ABOUT THIS EXERCISE — Nothing but the lines from the one containing "ATOM 154 O O" through the one containing "ATOM 170 C CA", both included, should be given again, each exactly as written below.

GIVEN INFORMATION —

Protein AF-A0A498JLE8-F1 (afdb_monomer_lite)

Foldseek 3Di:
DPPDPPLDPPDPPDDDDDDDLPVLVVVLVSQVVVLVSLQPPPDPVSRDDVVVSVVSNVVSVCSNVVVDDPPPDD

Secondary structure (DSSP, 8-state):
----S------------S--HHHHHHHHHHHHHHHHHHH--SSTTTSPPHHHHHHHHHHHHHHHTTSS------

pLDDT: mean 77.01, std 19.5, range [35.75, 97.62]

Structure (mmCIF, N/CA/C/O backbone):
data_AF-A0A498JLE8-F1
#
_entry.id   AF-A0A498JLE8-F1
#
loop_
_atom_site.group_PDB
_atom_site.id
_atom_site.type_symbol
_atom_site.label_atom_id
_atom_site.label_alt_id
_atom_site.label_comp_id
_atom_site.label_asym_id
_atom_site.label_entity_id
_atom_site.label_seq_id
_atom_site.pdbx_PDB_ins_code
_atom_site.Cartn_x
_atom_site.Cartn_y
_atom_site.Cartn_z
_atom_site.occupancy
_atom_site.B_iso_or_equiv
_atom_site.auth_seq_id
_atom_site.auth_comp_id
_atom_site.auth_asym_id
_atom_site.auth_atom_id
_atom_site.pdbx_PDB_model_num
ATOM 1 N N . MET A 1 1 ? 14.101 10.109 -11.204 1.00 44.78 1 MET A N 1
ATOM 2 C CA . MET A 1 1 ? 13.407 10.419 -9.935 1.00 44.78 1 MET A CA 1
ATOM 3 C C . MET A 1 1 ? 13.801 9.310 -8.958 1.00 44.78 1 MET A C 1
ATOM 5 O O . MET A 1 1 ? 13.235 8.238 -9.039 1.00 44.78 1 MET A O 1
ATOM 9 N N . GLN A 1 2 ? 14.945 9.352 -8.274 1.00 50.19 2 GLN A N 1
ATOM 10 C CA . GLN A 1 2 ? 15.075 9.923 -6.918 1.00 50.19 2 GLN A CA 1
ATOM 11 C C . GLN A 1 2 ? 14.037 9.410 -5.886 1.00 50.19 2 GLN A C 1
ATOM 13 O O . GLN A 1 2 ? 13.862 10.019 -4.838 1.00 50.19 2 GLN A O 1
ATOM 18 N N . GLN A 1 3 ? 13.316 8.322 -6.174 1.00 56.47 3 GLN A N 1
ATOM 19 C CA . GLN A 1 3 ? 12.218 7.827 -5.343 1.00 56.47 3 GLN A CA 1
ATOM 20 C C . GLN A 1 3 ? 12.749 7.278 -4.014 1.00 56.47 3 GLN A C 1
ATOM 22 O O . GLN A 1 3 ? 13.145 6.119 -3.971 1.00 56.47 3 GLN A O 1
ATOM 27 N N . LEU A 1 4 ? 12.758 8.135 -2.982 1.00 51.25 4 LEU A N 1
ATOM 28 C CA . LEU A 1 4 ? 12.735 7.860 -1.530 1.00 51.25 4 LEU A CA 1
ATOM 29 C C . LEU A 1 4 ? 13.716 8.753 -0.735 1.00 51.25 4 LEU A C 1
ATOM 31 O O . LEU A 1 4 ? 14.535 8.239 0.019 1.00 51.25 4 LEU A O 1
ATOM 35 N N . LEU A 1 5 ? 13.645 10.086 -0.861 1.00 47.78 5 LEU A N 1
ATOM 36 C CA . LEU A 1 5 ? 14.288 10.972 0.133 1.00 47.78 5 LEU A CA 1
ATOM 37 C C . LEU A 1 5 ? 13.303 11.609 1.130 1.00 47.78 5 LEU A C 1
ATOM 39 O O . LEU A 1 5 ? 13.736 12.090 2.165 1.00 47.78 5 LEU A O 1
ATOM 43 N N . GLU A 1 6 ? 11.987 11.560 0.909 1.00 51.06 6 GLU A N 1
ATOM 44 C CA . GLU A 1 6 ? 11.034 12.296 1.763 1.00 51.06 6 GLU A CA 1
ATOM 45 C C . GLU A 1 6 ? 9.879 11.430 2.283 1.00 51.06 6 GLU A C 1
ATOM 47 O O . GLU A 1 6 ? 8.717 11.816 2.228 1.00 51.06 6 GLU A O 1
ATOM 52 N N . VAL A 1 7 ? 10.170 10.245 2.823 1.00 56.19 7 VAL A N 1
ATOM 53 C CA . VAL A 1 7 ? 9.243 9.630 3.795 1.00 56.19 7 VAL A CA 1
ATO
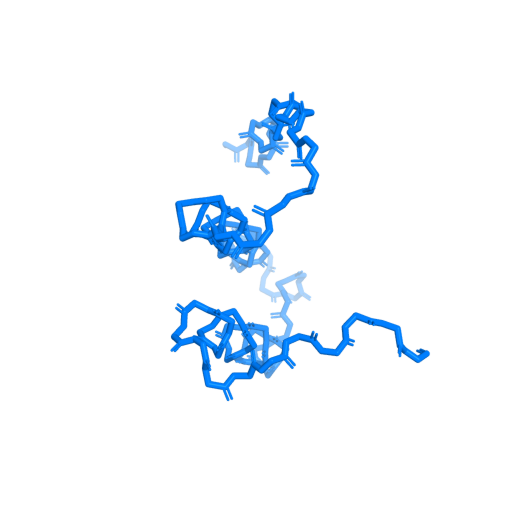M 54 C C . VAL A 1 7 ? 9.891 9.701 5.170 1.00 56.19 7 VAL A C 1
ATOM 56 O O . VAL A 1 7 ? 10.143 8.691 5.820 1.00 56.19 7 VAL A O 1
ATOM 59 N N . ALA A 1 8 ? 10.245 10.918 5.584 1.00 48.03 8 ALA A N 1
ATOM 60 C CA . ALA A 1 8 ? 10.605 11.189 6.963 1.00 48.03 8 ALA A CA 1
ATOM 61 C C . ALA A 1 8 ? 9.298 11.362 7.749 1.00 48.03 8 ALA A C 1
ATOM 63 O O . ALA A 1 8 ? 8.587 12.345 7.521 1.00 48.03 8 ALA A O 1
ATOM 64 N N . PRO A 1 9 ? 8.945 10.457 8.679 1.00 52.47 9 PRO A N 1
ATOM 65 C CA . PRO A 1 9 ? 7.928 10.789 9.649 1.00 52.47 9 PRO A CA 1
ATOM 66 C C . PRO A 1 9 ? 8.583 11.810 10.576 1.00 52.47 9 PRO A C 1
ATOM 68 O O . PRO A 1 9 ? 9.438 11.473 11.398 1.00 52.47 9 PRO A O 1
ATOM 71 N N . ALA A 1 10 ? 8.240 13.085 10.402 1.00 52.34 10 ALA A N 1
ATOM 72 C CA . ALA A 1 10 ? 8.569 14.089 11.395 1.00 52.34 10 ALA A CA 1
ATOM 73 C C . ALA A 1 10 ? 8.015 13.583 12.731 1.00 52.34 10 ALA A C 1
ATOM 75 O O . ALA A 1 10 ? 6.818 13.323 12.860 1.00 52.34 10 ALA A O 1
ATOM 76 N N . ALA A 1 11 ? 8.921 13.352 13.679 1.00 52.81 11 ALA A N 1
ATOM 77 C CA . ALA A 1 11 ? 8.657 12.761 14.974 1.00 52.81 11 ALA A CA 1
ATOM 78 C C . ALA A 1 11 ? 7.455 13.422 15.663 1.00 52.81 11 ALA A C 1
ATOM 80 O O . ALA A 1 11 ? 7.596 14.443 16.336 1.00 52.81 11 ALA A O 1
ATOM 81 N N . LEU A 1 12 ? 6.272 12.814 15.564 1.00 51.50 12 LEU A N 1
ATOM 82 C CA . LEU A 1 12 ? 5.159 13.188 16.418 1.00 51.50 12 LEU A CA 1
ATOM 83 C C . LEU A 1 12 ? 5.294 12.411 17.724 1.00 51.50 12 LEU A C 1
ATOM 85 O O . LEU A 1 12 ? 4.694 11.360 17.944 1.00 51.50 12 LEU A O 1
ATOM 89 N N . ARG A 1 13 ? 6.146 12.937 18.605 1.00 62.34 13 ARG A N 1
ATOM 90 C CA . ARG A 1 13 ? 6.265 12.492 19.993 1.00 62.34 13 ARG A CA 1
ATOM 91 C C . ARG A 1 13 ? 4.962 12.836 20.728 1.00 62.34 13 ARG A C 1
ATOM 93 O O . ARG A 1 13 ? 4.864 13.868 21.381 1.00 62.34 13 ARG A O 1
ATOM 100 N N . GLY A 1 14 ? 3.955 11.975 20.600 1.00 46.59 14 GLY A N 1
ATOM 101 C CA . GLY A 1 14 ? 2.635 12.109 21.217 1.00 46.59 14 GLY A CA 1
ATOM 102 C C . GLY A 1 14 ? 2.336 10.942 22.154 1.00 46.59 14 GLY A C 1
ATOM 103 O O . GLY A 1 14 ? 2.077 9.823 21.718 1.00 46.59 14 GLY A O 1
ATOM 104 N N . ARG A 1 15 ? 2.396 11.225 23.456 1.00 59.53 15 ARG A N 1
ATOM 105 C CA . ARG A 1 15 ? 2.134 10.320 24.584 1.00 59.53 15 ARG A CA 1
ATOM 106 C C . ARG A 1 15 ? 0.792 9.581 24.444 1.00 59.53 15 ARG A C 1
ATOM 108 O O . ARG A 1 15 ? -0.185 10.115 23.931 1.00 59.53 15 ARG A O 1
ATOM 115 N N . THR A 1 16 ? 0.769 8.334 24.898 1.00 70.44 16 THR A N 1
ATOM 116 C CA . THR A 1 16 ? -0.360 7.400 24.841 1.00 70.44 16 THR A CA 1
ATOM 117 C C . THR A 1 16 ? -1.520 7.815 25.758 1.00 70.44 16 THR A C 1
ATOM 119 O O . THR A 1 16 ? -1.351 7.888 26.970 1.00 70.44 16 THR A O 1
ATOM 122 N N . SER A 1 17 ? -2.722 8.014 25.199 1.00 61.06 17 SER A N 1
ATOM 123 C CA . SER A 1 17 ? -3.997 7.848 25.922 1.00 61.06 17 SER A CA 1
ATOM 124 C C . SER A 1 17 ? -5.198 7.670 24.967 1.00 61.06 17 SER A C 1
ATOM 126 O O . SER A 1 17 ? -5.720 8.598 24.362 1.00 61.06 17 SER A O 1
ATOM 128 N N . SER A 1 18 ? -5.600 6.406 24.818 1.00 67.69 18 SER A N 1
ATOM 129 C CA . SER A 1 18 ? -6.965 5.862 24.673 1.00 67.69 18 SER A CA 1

==

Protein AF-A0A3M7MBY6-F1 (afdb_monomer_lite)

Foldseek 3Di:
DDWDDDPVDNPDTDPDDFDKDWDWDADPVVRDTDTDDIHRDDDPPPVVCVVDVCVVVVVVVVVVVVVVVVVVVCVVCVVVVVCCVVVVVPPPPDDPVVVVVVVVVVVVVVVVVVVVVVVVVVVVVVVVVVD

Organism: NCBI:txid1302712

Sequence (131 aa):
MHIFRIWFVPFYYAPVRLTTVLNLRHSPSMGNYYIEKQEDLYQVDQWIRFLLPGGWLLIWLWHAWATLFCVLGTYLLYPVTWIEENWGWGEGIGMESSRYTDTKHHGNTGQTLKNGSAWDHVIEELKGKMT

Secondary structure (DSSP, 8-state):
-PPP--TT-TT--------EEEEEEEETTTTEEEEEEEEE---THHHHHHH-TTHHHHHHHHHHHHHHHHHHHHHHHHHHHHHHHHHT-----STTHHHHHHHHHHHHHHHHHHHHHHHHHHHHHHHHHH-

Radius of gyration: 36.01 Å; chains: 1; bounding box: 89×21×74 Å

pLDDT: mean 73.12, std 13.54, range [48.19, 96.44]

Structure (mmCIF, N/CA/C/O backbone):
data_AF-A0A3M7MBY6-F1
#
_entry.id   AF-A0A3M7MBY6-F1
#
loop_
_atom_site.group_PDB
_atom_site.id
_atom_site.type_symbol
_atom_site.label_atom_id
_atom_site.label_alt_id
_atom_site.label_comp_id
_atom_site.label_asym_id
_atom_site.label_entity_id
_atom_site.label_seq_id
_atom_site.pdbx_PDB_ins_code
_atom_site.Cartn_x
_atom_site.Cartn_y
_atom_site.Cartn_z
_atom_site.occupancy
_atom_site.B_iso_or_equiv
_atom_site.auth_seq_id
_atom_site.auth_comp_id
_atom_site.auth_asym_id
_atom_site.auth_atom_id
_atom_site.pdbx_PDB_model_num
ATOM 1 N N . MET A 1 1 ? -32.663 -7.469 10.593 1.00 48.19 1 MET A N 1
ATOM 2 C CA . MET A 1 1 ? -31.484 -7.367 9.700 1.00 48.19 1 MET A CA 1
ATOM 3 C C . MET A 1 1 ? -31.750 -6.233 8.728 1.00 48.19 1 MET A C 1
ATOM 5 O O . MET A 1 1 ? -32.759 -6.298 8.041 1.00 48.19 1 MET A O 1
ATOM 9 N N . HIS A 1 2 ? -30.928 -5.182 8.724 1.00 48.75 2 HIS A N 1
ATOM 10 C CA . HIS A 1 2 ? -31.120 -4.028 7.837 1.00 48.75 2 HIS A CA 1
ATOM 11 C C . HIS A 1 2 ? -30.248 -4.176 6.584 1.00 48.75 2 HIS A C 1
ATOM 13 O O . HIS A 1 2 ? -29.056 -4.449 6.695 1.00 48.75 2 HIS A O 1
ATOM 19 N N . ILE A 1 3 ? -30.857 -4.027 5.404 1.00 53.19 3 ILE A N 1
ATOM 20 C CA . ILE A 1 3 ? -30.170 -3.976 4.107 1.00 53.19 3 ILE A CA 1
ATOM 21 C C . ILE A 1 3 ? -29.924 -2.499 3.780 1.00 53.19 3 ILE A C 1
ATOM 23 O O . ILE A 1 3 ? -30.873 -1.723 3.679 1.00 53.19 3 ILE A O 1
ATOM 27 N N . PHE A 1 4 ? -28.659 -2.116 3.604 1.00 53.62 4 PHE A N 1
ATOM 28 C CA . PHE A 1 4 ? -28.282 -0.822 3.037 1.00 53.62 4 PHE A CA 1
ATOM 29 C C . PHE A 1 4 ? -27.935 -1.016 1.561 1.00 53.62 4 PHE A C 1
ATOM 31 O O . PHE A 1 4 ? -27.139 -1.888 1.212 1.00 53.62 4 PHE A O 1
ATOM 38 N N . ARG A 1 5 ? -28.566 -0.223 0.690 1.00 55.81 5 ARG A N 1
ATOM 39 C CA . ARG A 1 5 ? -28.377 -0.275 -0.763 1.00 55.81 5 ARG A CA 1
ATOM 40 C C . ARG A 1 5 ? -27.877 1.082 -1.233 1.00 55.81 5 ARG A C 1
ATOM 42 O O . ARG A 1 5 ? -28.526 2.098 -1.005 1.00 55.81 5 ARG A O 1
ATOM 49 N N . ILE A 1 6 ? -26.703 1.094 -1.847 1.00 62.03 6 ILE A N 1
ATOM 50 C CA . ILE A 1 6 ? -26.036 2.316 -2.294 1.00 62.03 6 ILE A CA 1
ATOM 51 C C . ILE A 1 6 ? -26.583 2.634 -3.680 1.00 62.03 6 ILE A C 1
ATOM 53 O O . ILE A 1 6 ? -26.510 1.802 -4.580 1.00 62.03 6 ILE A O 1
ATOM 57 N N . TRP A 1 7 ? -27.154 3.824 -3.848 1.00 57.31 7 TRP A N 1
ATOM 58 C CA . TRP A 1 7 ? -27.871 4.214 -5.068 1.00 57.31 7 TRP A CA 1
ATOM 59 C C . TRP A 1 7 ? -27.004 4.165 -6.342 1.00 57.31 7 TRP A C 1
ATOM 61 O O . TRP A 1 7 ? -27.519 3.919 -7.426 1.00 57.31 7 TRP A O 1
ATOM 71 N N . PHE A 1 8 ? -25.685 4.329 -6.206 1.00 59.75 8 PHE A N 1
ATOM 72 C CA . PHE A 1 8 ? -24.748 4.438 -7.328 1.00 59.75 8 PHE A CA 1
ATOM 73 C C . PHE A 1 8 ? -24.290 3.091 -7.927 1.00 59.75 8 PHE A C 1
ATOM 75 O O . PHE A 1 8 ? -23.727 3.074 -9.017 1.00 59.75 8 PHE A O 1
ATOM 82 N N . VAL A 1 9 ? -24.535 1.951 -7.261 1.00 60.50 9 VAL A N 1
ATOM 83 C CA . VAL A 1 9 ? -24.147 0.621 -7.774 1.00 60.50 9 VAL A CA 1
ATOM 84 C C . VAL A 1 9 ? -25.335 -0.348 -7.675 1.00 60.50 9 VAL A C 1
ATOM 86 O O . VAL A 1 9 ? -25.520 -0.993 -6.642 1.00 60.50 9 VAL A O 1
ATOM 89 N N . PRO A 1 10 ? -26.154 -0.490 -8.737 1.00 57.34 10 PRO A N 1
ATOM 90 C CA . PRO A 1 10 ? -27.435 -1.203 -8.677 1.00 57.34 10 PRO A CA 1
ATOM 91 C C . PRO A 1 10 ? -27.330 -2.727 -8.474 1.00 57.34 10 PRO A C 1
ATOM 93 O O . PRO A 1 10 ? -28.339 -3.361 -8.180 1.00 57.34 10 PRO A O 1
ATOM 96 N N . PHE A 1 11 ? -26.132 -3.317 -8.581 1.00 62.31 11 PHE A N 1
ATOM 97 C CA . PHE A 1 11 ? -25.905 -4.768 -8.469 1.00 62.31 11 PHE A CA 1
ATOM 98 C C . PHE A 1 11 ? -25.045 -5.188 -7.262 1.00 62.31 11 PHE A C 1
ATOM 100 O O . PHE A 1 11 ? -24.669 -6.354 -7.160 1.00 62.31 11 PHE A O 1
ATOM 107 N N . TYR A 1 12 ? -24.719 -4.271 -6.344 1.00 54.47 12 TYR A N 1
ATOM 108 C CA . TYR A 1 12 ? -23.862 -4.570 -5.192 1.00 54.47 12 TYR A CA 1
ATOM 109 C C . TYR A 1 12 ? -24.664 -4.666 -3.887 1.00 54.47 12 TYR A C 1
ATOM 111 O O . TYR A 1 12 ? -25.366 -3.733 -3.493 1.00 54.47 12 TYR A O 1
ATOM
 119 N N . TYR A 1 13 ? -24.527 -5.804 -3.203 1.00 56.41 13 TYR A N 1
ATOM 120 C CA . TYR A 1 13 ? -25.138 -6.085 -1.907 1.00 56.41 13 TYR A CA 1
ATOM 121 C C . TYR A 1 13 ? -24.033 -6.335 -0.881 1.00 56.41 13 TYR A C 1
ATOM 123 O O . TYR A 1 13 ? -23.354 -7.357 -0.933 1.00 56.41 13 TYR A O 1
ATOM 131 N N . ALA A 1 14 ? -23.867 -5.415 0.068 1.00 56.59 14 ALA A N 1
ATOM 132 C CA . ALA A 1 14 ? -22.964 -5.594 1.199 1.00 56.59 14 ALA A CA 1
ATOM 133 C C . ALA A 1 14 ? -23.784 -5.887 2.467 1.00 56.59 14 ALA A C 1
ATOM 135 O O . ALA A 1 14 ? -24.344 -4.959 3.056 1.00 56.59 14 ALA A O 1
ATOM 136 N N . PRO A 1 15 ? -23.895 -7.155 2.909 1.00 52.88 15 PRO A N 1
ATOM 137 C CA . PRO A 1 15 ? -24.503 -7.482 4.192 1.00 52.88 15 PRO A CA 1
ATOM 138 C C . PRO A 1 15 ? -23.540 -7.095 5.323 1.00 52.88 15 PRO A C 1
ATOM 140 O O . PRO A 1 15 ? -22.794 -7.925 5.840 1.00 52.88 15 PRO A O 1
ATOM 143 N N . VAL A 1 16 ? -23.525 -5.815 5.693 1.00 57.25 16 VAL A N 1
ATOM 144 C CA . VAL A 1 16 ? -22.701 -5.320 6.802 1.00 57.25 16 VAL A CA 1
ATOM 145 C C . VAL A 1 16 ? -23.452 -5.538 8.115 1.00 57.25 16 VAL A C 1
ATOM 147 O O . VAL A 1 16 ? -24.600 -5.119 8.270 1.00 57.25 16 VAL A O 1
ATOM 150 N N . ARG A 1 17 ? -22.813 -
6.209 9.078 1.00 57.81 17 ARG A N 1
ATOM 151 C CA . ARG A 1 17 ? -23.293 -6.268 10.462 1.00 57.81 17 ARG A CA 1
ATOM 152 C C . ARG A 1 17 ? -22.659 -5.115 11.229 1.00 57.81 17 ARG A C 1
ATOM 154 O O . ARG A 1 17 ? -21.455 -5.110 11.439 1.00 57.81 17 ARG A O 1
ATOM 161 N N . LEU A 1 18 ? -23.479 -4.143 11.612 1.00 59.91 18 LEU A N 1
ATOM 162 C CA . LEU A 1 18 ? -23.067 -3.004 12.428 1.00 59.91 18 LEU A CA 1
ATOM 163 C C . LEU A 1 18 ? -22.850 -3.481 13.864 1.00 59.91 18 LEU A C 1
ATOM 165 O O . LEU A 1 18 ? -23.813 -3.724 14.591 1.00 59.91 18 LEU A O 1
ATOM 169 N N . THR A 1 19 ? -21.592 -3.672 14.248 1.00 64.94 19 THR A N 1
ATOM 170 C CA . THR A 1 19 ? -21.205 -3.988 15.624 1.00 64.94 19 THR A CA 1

YOUR RESPONSE —
ATOM 154 O O . ARG A 1 17 ? -21.455 -5.110 11.439 1.00 57.81 17 ARG A O 1
ATOM 161 N N . LEU A 1 18 ? -23.479 -4.143 11.612 1.00 59.91 18 LEU A N 1
ATOM 162 C CA . LEU A 1 18 ? -23.067 -3.004 12.428 1.00 59.91 18 LEU A CA 1
ATOM 163 C C . LEU A 1 18 ? -22.850 -3.481 13.864 1.00 59.91 18 LEU A C 1
ATOM 165 O O . LEU A 1 18 ? -23.813 -3.724 14.591 1.00 59.91 18 LEU A O 1
ATOM 169 N N . THR A 1 19 ? -21.592 -3.672 14.248 1.00 64.94 19 THR A N 1
ATOM 170 C CA . THR A 1 19 ? -21.205 -3.988 15.624 1.00 64.94 19 THR A CA 1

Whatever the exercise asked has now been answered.